• Personal Shopper Stitch Fix Gets $12M
    Personal shopping and delivery service Stitch Fix has raised $12 million to scale its business. “The idea behind Stitch Fix is that it can deliver a comparable [personal shopping] experience at a more accessible level, and on a wider scale, thanks to -- you guessed it – technology,” TechCrunch writes. 
  • F# Debuts Web Radio Ad Unit
    GigaOm takes a look at F# -- a startup trying to sell brands on the idea of turning their banner ads into Web radio stations and on-demand music players. “Imagine pre-listening an album when you browse a music or lifestyle site, or tuning into a game day mix while reading up on the next Super Bowl,” GigaOm writes.  
  • iPhones Top Verizon Phone Activations
    In the third quarter, iPhones were responsible for just over half of all Verizon’s smartphone activations, 9To5Mac reports. That share is up significantly from the second quarter of the year, when the Apple devices accounted for about 43% of Verizon’s smartphone activations. Notes 9To5Mac: “It is important to remember the distinction between activations and sales, with activations including passed-down devices to spouses or children, as well as the strong iPhone reseller market.” 
  • Twitter Plans To Expand Private Messaging
    Seeing growth potential is private messaging, Twitter reportedly plans to develop its direct-messaging product. “It has kicked around the idea of launching a standalone direct-messaging application separate from the Twitter app,” AllThingsD reports, citing sources. “Twitter’s move comes as a defensive riposte to personal-messaging apps, such as WhatsApp, Line and KakaoTalk, all of which have drastically increased in popularity over the past two years.” 
  • "Universal Broadband" Becoming Reality
    Boding well for all online media and commerce, new research shows that “universal broadband” is finally becoming a reality. Worldwide, about half of all connections made to Akamai’s network are now running at 4Mbps or higher, the traffic optimization specialist reports. “Perhaps more to the point, the number of countries and regions with average speeds of 1Mbps or less are continuing to fall,” TechCrunch notes. 
  • Social App Path "Realigns" Staff
    Calling it a realignment, social networking app Path just cut about 20% of its workforce -- or 13 employees. "We're working to realign the company to support continued innovation and Path 4.0,” a company spokesperson tells ValleyWag, adding: “The business is strong … we have 20 million users." Sources tell Valleywag that Path is still seeking a lead investor for a new round of capital at a $400 million valuation. 
  • Can Aviate One-Up Google Now?
    The Verge takes a good look at Aviate -- a Google Now-like service started by some former Google engineers. “To the founders of Aviate, you shouldn’t even need to open Google Now,” The Verge writes. According to co-founder Paul Montoy-Wilson, the service, “needs to live and breathe within the context of your phone -- within the context of the experience where you access all of your content." 

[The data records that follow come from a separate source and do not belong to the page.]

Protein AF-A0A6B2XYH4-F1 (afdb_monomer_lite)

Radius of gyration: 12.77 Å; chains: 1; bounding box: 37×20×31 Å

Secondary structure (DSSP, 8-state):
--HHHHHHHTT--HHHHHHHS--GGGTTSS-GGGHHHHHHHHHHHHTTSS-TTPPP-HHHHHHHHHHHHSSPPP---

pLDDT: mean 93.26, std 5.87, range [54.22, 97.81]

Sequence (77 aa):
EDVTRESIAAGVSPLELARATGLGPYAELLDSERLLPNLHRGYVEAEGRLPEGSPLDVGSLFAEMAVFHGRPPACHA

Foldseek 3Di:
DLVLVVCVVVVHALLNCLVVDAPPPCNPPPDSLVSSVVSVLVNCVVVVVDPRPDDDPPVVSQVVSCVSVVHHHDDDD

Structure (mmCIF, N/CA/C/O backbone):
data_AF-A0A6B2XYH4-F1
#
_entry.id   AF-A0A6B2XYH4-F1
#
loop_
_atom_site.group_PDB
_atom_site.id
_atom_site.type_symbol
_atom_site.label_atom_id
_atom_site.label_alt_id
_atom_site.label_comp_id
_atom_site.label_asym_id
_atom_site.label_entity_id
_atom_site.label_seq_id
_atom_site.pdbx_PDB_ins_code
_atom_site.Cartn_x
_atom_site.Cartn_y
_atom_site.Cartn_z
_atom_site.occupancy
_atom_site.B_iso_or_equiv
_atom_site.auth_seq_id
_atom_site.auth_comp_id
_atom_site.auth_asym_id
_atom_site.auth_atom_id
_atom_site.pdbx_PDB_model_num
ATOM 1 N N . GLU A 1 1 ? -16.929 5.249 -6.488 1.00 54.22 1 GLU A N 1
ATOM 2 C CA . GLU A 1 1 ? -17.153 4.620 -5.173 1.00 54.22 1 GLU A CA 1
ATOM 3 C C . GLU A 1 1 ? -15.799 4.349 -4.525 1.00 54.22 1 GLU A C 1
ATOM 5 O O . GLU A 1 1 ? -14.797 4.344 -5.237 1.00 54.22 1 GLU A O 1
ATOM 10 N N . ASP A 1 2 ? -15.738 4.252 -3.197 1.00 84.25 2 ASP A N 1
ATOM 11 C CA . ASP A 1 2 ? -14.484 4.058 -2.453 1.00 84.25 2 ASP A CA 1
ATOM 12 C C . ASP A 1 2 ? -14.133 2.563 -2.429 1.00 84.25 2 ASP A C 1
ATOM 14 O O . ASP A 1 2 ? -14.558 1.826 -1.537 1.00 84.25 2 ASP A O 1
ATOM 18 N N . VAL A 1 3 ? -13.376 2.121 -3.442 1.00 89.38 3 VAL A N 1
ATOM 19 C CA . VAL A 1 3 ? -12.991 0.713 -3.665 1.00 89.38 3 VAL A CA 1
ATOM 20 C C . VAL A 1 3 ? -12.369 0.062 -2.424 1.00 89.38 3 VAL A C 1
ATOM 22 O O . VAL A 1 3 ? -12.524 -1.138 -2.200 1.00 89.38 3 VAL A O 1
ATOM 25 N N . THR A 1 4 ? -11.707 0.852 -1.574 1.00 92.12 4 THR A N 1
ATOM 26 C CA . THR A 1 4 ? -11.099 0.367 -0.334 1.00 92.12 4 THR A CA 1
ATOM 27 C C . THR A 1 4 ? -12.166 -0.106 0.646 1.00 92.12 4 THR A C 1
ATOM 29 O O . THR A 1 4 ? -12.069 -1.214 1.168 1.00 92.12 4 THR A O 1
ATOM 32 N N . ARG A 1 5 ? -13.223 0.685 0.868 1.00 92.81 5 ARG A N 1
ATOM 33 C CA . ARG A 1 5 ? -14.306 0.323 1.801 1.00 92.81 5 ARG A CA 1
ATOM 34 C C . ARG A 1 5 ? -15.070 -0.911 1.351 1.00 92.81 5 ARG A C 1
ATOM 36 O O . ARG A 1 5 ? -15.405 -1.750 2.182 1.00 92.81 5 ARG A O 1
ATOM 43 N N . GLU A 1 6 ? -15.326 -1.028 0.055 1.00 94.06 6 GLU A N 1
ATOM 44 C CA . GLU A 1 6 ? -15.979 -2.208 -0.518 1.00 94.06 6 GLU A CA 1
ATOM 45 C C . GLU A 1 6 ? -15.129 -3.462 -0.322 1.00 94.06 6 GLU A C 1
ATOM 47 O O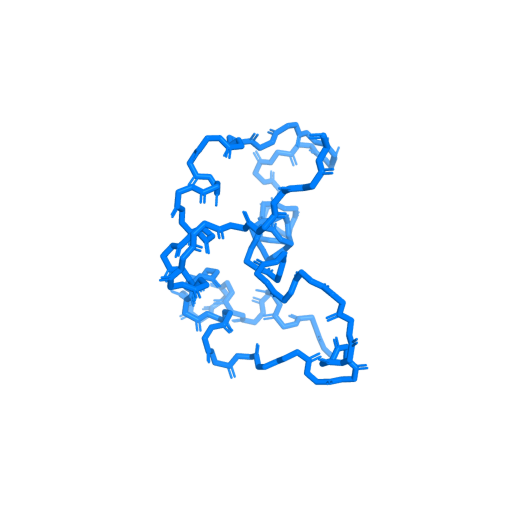 . GLU A 1 6 ? -15.631 -4.499 0.108 1.00 94.06 6 GLU A O 1
ATOM 52 N N . SER A 1 7 ? -13.824 -3.347 -0.556 1.00 95.75 7 SER A N 1
ATOM 53 C CA . SER A 1 7 ? -12.884 -4.457 -0.405 1.00 95.75 7 SER A CA 1
ATOM 54 C C . SER A 1 7 ? -12.724 -4.883 1.053 1.00 95.75 7 SER A C 1
ATOM 56 O O . SER A 1 7 ? -12.709 -6.079 1.339 1.00 95.75 7 SER A O 1
ATOM 58 N N . ILE A 1 8 ? -12.700 -3.925 1.987 1.00 95.88 8 ILE A N 1
ATOM 59 C CA . ILE A 1 8 ? -12.741 -4.196 3.431 1.00 95.88 8 ILE A CA 1
ATOM 60 C C . ILE A 1 8 ? -14.019 -4.960 3.792 1.00 95.88 8 ILE A C 1
ATOM 62 O O . ILE A 1 8 ? -13.949 -5.997 4.449 1.00 95.88 8 ILE A O 1
ATOM 66 N N . ALA A 1 9 ? -15.186 -4.487 3.340 1.00 95.88 9 ALA A N 1
ATOM 67 C CA . ALA A 1 9 ? -16.463 -5.147 3.610 1.00 95.88 9 ALA A CA 1
ATOM 68 C C . ALA A 1 9 ? -16.527 -6.569 3.022 1.00 95.88 9 ALA A C 1
ATOM 70 O O . ALA A 1 9 ? -17.162 -7.449 3.602 1.00 95.88 9 ALA A O 1
ATOM 71 N N . ALA A 1 10 ? -15.843 -6.802 1.900 1.00 96.12 10 ALA A N 1
ATOM 72 C CA . ALA A 1 10 ? -15.713 -8.106 1.258 1.00 96.12 10 ALA A CA 1
ATOM 73 C C . ALA A 1 10 ? -14.607 -8.999 1.861 1.00 96.12 10 ALA A C 1
ATOM 75 O O . ALA A 1 10 ? -14.457 -10.142 1.431 1.00 96.12 10 ALA A O 1
ATOM 76 N N . GLY A 1 11 ? -13.832 -8.512 2.839 1.00 96.88 11 GLY A N 1
ATOM 77 C CA . GLY A 1 11 ? -12.718 -9.255 3.438 1.00 96.88 11 GLY A CA 1
ATOM 78 C C . GLY A 1 11 ? -11.529 -9.475 2.496 1.00 96.88 11 GLY A C 1
ATOM 79 O O . GLY A 1 11 ? -10.735 -10.385 2.722 1.00 96.88 11 GLY A O 1
ATOM 80 N N . VAL A 1 12 ? -11.410 -8.666 1.442 1.00 97.81 12 VAL A N 1
ATOM 81 C CA . VAL A 1 12 ? -10.326 -8.732 0.455 1.00 97.81 12 VAL A CA 1
ATOM 82 C C . VAL A 1 12 ? -9.105 -8.006 1.008 1.00 97.81 12 VAL A C 1
ATOM 84 O O . VAL A 1 12 ? -9.207 -6.866 1.461 1.00 97.81 12 VAL A O 1
ATOM 87 N N . SER A 1 13 ? -7.935 -8.637 0.958 1.00 96.38 13 SER A N 1
ATOM 88 C CA . SER A 1 13 ? -6.680 -8.017 1.396 1.00 96.38 13 SER A CA 1
ATOM 89 C C . SER A 1 13 ? -6.166 -6.958 0.403 1.00 96.38 13 SER A C 1
ATOM 91 O O . SER A 1 13 ? -6.469 -7.030 -0.791 1.00 96.38 13 SER A O 1
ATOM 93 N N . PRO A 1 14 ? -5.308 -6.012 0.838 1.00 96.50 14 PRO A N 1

  • Twitter To Trade As "TWTR"
    We learned more about Twitter’s imminent IPO, this week, courtesy of an amendment filed by the company to its S-1 filing. Twitter will be listed under the vowel-free ticker symbol “TWTR,” ZDNet reports. The social Goliath also confirmed that it is going to file its IPO on the New York Stock Exchange -- “quite the contrast to Facebook's tumultuous public launch on the Nasdaq last year,” ZDNet notes. 
  • Is Google Smartwatch Ready For Closeup?
    Will Google be ready to debut its smartwatch by the end of the month? That’s what 9To5Google is hearing from sources, but details are otherwise scarce. “Details are slim but the [source] seemed to think that Google Now functionality would be at the center of the product,” it reports. “Google could put a lot of the functionality of Google Glass in the watch product … Push a button, ask a question, get a response as the watch talks to the Now-enabled smartphone.”   
  • Flickr Tests New Design, Larger Photos
    Flickr this week is previewing a new design dubbed the "new photo experience," which makes images look about 25% bigger and places comments, tags, recommendations and camera information to the right of each photo. “Flickr has been all about putting big, bold, beautiful photos front and center since the Web site's massive redesign in May, but [parent company] Yahoo just found one more place to make those photos bigger and more beautiful: individual photo pages,” The Verge reports.